*** Opening INFORMATION PROVIDED ***

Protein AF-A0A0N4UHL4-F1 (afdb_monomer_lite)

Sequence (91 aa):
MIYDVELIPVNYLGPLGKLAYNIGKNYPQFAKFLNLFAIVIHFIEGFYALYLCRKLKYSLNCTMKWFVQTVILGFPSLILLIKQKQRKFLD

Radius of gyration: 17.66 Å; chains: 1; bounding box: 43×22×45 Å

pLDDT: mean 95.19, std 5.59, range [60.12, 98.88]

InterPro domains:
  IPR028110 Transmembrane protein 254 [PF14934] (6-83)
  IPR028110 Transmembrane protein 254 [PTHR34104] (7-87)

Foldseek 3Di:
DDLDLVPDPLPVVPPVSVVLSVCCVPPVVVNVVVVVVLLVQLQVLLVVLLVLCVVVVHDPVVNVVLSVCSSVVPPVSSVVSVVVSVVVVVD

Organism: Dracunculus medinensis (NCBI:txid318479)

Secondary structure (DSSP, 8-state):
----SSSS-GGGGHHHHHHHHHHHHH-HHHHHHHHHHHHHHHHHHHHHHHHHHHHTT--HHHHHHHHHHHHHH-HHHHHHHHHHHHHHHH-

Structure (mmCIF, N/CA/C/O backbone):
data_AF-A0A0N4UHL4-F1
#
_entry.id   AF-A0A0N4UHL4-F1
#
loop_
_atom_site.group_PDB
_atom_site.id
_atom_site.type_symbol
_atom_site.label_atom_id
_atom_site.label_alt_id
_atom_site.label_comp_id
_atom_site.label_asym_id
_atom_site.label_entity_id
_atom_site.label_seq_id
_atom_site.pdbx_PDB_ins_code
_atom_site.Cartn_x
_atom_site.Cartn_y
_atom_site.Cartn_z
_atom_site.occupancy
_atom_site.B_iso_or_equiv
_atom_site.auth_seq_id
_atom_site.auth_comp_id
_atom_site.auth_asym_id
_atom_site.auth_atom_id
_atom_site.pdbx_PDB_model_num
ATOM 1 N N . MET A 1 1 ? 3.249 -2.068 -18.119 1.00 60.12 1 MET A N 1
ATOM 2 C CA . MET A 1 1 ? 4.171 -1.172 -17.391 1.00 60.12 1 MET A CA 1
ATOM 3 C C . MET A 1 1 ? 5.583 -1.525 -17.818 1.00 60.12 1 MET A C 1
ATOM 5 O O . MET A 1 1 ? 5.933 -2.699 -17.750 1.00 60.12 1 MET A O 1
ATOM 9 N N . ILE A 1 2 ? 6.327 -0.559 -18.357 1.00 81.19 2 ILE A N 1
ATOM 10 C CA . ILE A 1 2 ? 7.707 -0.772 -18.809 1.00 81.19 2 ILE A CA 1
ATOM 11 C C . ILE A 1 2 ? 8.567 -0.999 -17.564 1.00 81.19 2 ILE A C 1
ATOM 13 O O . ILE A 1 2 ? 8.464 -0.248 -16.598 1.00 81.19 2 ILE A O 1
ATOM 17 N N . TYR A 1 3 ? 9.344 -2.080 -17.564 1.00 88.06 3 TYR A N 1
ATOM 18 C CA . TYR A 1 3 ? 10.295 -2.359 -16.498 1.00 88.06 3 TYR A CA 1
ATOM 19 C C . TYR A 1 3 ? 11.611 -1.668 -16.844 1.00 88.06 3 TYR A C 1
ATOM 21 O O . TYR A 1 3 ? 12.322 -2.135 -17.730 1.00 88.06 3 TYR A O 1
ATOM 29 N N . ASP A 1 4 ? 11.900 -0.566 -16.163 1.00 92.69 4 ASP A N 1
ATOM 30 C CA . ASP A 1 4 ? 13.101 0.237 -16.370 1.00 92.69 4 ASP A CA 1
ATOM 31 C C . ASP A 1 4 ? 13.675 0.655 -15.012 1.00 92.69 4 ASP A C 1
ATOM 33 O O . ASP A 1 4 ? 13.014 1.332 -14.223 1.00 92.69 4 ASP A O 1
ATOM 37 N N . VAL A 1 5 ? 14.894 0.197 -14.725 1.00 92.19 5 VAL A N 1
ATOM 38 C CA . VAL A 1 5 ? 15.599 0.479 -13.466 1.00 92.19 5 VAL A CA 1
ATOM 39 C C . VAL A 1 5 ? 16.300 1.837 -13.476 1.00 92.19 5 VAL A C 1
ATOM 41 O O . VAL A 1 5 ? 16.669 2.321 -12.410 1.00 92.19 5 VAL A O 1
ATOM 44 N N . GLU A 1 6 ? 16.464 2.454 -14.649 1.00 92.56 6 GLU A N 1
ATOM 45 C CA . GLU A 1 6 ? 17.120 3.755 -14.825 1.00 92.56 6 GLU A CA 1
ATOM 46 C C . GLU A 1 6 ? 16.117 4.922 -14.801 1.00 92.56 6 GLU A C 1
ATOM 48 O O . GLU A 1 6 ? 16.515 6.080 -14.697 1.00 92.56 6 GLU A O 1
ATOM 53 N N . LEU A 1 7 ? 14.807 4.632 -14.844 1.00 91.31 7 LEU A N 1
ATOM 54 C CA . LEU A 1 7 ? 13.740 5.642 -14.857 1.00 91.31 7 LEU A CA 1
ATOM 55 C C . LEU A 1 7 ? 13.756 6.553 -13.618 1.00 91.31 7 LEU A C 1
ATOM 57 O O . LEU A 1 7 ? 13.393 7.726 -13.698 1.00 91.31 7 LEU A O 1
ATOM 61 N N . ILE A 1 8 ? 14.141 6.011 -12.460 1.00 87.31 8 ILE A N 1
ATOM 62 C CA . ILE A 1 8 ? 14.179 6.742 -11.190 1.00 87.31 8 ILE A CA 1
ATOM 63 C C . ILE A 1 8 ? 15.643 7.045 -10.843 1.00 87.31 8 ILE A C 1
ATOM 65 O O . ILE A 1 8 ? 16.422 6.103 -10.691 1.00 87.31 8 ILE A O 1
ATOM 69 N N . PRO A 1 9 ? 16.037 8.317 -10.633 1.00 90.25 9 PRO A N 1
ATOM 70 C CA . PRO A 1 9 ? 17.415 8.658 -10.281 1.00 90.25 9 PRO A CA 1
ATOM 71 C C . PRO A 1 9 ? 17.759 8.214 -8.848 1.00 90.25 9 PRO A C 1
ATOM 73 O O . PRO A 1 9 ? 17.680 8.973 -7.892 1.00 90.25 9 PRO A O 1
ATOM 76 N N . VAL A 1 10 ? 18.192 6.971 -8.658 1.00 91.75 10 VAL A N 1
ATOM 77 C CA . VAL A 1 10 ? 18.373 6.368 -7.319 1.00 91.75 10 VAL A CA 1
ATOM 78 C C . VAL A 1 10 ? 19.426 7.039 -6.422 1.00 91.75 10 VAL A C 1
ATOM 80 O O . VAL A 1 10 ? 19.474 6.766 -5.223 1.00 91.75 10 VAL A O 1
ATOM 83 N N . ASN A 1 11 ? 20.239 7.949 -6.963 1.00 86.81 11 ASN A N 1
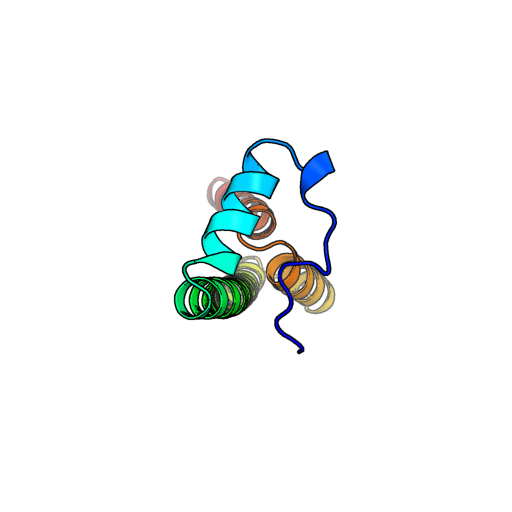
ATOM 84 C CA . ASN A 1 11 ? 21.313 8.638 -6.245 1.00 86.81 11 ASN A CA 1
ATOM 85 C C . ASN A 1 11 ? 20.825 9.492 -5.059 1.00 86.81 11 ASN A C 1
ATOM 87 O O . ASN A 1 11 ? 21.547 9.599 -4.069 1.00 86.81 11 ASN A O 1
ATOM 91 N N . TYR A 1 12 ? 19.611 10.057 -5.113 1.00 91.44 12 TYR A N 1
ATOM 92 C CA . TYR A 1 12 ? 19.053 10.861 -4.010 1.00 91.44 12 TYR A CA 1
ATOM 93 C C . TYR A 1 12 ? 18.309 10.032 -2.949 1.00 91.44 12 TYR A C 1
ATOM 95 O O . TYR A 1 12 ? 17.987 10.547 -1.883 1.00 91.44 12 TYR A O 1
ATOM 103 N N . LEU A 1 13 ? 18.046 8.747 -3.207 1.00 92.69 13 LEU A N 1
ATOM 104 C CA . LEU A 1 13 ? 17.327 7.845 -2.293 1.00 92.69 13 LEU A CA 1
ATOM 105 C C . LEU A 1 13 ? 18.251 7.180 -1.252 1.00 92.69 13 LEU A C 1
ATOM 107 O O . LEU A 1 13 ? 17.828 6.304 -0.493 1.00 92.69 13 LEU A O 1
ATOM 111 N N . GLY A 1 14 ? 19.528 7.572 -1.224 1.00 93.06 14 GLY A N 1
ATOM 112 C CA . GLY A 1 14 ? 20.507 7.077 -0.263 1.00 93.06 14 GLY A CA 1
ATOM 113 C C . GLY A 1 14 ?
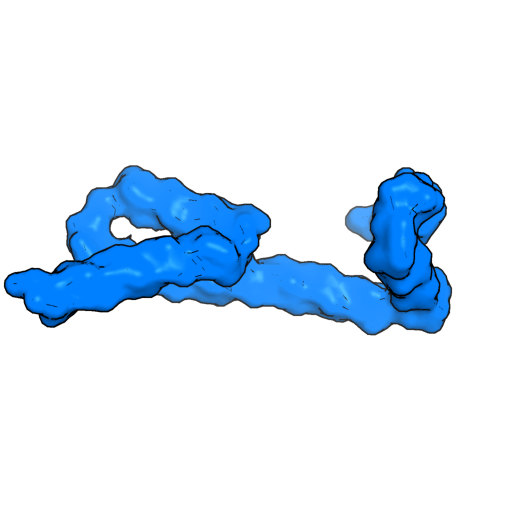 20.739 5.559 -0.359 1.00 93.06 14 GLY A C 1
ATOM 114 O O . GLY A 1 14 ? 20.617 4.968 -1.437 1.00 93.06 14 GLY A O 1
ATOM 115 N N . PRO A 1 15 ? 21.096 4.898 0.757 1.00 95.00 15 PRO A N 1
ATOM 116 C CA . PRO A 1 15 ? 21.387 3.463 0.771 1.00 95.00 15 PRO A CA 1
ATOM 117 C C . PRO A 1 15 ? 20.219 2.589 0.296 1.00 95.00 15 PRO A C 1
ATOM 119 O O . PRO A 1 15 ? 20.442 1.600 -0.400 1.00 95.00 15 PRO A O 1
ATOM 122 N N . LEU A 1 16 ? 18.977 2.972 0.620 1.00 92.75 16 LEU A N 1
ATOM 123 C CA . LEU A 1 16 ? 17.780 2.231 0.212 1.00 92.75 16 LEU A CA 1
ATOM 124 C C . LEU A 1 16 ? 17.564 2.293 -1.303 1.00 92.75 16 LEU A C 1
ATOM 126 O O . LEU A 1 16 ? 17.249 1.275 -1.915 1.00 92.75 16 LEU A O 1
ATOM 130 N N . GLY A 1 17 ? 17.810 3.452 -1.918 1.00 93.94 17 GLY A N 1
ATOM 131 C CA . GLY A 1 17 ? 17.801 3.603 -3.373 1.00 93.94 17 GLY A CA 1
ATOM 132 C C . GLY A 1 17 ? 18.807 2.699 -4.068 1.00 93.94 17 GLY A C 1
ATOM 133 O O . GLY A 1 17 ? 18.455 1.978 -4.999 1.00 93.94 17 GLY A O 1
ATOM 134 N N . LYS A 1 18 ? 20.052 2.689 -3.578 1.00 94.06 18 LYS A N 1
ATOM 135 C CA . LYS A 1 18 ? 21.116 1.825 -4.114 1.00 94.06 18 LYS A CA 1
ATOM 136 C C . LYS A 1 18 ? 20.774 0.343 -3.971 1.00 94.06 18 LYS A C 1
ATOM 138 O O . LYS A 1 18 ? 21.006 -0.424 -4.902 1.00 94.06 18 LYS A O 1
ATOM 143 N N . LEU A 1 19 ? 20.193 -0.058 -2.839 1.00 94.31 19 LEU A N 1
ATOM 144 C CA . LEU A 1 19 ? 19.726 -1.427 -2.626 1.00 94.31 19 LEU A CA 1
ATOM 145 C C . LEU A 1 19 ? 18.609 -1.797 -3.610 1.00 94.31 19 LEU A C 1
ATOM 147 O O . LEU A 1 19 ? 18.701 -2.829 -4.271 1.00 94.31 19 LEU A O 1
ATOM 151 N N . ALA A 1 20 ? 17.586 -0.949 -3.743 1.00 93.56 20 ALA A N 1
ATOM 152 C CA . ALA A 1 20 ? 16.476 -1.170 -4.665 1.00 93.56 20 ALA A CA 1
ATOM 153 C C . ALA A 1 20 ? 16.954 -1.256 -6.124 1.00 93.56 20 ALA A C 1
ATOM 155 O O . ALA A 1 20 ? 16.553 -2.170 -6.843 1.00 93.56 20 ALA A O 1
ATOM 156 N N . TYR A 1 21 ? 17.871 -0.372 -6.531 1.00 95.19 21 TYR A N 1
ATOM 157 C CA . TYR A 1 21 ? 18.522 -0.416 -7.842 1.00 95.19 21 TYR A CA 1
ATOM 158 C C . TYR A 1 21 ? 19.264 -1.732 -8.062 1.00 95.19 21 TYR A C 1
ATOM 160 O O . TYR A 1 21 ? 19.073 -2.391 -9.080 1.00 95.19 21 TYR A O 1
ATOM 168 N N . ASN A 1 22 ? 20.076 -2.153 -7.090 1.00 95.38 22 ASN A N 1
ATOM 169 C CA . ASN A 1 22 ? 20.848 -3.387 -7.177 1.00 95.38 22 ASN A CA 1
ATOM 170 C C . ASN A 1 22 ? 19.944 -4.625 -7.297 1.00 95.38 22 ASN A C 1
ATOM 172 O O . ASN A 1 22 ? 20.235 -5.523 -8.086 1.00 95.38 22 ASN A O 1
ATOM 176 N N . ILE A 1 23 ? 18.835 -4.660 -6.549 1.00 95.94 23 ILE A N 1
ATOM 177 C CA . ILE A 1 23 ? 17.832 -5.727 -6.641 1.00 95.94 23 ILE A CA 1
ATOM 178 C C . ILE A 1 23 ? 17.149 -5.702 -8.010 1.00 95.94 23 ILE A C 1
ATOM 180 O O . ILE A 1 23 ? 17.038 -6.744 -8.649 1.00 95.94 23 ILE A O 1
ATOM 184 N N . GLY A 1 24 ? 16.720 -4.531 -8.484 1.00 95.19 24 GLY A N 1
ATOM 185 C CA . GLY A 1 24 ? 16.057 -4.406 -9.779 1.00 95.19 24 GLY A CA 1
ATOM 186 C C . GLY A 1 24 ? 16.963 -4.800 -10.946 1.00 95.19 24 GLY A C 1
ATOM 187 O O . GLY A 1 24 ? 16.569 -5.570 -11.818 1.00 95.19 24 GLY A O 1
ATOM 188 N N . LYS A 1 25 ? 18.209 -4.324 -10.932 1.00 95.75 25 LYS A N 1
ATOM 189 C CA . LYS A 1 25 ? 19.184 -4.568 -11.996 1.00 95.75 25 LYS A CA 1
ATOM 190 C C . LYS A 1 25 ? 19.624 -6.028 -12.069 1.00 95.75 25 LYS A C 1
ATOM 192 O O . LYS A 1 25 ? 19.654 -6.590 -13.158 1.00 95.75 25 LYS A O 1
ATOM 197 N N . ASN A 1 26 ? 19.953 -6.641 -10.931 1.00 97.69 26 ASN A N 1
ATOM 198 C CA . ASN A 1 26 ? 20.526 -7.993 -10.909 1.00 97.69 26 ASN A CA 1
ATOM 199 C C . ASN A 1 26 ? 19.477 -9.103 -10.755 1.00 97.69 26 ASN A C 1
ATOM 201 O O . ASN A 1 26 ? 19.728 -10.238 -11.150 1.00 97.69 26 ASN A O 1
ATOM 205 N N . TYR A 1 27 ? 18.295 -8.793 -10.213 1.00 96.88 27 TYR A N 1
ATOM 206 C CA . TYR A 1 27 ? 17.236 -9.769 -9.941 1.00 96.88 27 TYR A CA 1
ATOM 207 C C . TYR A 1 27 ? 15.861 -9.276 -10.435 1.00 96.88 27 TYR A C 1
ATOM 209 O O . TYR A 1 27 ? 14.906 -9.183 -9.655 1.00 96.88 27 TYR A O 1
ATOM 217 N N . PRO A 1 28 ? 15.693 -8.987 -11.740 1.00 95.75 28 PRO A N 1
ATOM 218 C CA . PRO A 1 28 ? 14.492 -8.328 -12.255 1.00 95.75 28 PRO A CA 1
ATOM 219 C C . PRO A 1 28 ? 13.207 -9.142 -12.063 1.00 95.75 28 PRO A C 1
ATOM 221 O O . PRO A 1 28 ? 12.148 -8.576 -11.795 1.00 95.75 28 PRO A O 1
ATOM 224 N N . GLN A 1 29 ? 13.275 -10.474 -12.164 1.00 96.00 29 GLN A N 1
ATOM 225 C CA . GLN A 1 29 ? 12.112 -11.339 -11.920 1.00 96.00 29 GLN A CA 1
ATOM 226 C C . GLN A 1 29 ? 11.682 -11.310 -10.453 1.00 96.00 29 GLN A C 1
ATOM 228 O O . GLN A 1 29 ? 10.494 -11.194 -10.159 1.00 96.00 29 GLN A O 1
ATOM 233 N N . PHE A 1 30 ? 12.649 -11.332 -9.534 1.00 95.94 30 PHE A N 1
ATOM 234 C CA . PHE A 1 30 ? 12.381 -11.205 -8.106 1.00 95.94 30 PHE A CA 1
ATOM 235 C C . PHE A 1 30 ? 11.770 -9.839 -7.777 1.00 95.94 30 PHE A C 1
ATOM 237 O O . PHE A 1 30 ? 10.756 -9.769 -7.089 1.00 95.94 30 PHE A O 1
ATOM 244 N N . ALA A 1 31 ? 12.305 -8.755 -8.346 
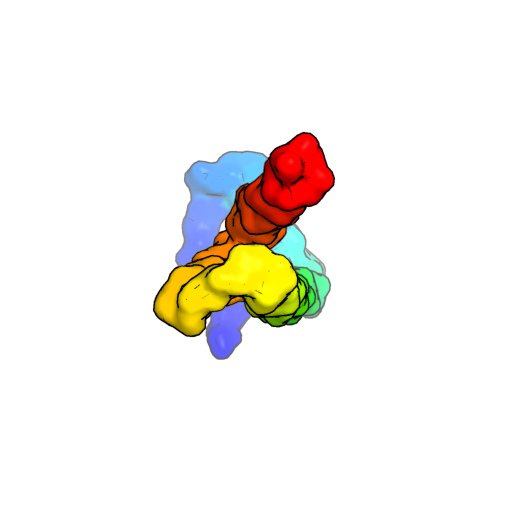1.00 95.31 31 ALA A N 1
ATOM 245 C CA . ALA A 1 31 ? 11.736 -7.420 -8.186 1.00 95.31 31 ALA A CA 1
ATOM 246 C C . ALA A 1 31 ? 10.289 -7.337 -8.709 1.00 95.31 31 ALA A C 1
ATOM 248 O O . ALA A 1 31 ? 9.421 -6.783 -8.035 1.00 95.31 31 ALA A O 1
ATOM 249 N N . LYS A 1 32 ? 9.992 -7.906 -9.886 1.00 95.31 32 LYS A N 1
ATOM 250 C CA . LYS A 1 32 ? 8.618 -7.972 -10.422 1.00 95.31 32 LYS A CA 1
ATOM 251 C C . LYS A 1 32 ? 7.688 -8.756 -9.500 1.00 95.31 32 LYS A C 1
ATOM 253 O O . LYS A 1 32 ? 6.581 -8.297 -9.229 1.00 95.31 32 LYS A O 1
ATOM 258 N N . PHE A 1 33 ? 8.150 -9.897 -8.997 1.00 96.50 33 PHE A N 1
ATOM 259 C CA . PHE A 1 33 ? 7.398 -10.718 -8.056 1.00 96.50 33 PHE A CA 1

*** Closing INFORMATION PROVIDED ***

* PROBLEM DESCRIPTION *
Look above for the line with "ATOM 95 O O" and the line with "ATOM 123 C CA", then copy them and all lines in between exactly as written, and only those, without any pictures.

* WORKED SOLUTION *
ATOM 95 O O . TYR A 1 12 ? 17.987 10.547 -1.883 1.00 91.44 12 TYR A O 1
ATOM 103 N N . LEU A 1 13 ? 18.046 8.747 -3.207 1.00 92.69 13 LEU A N 1
ATOM 104 C CA . LEU A 1 13 ? 17.327 7.845 -2.293 1.00 92.69 13 LEU A CA 1
ATOM 105 C C . LEU A 1 13 ? 18.251 7.180 -1.252 1.00 92.69 13 LEU A C 1
ATOM 107 O O . LEU A 1 13 ? 17.828 6.304 -0.493 1.00 92.69 13 LEU A O 1
ATOM 111 N N . GLY A 1 14 ? 19.528 7.572 -1.224 1.00 93.06 14 GLY A N 1
ATOM 112 C CA . GLY A 1 14 ? 20.507 7.077 -0.263 1.00 93.06 14 GLY A CA 1
ATOM 113 C C . GLY A 1 14 ?
 20.739 5.559 -0.359 1.00 93.06 14 GLY A C 1
ATOM 114 O O . GLY A 1 14 ? 20.617 4.968 -1.437 1.00 93.06 14 GLY A O 1
ATOM 115 N N . PRO A 1 15 ? 21.096 4.898 0.757 1.00 95.00 15 PRO A N 1
ATOM 116 C CA . PRO A 1 15 ? 21.387 3.463 0.771 1.00 95.00 15 PRO A CA 1
ATOM 117 C C . PRO A 1 15 ? 20.219 2.589 0.296 1.00 95.00 15 PRO A C 1
ATOM 119 O O . PRO A 1 15 ? 20.442 1.600 -0.400 1.00 95.00 15 PRO A O 1
ATOM 122 N N . LEU A 1 16 ? 18.977 2.972 0.620 1.00 92.75 16 LEU A N 1
ATOM 123 C CA . LEU A 1 16 ? 17.780 2.231 0.212 1.00 92.75 16 LEU A CA 1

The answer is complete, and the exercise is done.